EXTRACTED RECORDS Block Start
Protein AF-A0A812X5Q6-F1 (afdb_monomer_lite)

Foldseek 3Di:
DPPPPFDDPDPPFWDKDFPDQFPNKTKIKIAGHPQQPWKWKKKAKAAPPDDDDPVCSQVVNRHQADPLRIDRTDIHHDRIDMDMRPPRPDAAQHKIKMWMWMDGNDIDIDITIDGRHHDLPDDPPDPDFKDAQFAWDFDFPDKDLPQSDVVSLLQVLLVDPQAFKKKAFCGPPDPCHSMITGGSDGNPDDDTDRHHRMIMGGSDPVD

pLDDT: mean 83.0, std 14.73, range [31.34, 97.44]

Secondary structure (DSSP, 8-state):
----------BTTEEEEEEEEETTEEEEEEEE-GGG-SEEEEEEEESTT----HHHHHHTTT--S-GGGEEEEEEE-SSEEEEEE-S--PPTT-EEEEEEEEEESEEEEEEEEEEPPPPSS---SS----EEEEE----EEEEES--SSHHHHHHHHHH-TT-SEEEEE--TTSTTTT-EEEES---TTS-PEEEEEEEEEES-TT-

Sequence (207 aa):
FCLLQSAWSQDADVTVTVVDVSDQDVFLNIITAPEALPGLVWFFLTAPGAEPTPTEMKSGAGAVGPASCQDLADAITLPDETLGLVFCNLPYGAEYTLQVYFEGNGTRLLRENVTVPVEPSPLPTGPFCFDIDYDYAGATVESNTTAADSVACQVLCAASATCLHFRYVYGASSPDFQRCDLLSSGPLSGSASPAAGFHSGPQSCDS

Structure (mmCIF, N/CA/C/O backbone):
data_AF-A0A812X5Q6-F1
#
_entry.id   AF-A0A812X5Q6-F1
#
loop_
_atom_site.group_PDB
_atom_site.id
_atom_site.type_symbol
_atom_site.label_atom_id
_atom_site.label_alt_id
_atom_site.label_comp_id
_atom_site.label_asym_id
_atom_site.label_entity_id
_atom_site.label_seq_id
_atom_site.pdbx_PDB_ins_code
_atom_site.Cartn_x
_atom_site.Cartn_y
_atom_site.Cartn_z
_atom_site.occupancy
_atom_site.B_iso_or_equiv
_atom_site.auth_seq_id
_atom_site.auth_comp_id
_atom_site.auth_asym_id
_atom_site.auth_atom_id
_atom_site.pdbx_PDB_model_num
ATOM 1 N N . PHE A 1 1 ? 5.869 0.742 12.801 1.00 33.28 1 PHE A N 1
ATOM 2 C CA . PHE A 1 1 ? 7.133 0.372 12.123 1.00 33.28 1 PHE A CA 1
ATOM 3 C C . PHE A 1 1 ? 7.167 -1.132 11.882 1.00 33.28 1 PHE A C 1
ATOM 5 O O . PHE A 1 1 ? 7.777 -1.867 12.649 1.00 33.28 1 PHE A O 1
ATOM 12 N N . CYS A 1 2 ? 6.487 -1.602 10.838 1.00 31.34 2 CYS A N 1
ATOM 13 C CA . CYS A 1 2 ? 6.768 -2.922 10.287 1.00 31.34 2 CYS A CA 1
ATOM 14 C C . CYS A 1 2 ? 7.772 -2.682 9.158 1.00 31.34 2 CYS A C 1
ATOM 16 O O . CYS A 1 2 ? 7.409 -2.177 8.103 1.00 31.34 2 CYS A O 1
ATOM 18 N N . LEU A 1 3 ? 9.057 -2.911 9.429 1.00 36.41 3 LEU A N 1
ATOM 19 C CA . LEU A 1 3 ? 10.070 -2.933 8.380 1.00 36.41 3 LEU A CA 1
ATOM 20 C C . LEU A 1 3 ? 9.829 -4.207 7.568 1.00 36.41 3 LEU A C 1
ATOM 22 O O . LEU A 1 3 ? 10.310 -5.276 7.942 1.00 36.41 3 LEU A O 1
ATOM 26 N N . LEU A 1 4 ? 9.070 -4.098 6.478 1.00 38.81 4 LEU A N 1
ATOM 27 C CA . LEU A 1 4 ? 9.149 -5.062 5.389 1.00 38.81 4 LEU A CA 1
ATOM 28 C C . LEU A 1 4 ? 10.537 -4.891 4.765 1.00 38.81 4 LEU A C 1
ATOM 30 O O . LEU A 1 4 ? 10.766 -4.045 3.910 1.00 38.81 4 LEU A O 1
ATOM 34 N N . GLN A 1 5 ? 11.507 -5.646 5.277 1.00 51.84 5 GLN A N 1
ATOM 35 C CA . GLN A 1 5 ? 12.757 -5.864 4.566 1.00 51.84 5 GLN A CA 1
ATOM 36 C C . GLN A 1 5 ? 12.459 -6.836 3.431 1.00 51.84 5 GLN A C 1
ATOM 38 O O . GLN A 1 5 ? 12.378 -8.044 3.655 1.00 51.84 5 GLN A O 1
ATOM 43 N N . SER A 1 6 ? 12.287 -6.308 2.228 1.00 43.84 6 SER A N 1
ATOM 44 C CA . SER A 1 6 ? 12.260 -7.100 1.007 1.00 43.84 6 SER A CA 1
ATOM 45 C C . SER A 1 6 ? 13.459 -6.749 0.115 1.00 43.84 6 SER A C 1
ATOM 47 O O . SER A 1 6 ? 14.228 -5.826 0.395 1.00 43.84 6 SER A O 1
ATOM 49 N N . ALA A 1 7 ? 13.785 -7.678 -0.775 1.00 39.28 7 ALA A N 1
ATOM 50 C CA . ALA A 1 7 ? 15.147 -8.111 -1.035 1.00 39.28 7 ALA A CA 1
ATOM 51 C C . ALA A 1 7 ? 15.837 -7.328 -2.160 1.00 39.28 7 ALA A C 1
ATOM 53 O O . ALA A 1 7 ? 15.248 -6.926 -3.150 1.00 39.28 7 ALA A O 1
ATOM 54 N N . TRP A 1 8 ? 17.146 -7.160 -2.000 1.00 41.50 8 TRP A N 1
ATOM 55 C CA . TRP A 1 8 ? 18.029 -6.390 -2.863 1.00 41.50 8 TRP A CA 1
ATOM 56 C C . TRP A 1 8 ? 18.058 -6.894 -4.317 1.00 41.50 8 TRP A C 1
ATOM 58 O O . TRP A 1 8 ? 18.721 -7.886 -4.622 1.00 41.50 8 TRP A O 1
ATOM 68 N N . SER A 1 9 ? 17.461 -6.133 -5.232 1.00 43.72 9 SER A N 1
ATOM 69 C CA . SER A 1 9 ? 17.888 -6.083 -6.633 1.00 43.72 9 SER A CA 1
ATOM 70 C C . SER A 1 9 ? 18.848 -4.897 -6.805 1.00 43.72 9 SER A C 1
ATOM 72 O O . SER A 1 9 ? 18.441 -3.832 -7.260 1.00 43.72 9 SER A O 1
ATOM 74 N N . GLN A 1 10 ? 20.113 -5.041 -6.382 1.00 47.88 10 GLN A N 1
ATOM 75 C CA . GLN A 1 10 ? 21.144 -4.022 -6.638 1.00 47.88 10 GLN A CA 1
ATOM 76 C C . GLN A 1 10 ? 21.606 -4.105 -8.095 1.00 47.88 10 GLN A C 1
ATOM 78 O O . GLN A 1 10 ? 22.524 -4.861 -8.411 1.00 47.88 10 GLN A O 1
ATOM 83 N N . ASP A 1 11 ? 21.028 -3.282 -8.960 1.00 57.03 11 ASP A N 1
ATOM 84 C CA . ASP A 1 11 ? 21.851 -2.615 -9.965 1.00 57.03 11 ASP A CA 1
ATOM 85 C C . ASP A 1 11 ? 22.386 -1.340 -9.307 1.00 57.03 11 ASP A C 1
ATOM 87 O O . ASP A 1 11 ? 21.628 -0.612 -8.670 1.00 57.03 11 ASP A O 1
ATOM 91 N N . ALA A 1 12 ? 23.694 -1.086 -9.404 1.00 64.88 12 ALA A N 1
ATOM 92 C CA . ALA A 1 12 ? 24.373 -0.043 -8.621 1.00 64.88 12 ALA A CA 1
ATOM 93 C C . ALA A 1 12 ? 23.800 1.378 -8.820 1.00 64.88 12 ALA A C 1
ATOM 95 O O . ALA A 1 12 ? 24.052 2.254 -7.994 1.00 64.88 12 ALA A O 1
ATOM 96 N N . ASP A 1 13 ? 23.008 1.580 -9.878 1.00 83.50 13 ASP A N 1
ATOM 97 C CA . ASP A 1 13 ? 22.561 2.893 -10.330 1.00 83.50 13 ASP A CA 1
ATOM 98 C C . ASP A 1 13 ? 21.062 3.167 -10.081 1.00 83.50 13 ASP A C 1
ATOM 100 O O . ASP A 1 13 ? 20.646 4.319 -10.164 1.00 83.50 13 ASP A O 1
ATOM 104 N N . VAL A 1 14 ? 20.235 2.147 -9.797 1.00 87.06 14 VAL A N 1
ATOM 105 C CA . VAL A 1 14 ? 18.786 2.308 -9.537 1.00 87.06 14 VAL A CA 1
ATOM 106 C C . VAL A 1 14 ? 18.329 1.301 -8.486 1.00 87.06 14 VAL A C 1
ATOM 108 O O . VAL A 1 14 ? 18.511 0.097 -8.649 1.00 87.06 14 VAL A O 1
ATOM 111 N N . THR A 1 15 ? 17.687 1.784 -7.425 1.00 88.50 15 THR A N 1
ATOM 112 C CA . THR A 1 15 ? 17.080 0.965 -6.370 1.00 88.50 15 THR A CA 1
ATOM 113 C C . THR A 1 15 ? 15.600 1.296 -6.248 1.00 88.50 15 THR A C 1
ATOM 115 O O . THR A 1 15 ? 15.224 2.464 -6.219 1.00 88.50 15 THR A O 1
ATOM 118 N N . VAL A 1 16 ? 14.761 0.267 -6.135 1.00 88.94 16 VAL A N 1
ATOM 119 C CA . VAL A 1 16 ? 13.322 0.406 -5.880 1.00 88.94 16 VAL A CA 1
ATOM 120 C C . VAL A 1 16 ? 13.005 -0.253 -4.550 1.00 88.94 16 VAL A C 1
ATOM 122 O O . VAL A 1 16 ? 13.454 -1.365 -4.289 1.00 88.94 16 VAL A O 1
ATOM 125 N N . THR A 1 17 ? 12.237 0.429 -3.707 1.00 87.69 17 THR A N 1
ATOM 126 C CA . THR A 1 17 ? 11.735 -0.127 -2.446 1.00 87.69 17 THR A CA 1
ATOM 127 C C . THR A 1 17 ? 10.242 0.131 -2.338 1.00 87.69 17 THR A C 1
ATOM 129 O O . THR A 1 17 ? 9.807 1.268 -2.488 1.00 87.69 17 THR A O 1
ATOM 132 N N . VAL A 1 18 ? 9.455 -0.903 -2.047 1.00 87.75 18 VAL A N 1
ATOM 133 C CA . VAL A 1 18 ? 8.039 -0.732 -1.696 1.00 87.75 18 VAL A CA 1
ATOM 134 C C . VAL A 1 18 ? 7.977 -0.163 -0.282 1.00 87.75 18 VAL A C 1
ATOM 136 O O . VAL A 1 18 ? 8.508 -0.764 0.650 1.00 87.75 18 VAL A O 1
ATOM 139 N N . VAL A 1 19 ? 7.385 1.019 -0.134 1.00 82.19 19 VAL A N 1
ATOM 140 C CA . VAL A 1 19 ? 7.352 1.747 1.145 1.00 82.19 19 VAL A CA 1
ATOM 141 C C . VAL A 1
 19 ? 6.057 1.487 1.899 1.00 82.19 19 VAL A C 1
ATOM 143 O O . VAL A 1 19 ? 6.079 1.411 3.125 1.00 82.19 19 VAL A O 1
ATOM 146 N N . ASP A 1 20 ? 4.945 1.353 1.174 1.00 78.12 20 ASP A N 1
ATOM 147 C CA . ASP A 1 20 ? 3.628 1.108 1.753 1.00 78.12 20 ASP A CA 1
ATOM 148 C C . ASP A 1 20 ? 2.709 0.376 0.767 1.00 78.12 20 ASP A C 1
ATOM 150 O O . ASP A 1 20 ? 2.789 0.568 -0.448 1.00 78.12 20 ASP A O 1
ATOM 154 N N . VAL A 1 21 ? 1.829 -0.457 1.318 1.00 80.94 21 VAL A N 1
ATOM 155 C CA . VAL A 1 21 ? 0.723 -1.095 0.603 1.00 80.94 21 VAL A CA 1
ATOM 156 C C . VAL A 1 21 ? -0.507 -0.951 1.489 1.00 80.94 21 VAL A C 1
EXTRACTED RECORDS Block End
## TASK BRIEF:
Output nothing but the lines from the one containing "ATOM 146 N N" to the end of the listing, both of those included, exactly as given.

## EXERCISE ANSWER:
ATOM 146 N N . ASP A 1 20 ? 4.945 1.353 1.174 1.00 78.12 20 ASP A N 1
ATOM 147 C CA . ASP A 1 20 ? 3.628 1.108 1.753 1.00 78.12 20 ASP A CA 1
ATOM 148 C C . ASP A 1 20 ? 2.709 0.376 0.767 1.00 78.12 20 ASP A C 1
ATOM 150 O O . ASP A 1 20 ? 2.789 0.568 -0.448 1.00 78.12 20 ASP A O 1
ATOM 154 N N . VAL A 1 21 ? 1.829 -0.457 1.318 1.00 80.94 21 VAL A N 1
ATOM 155 C CA . VAL A 1 21 ? 0.723 -1.095 0.603 1.00 80.94 21 VAL A CA 1
ATOM 156 C C . VAL A 1 21 ? -0.507 -0.951 1.489 1.00 80.94 21 VAL A C 1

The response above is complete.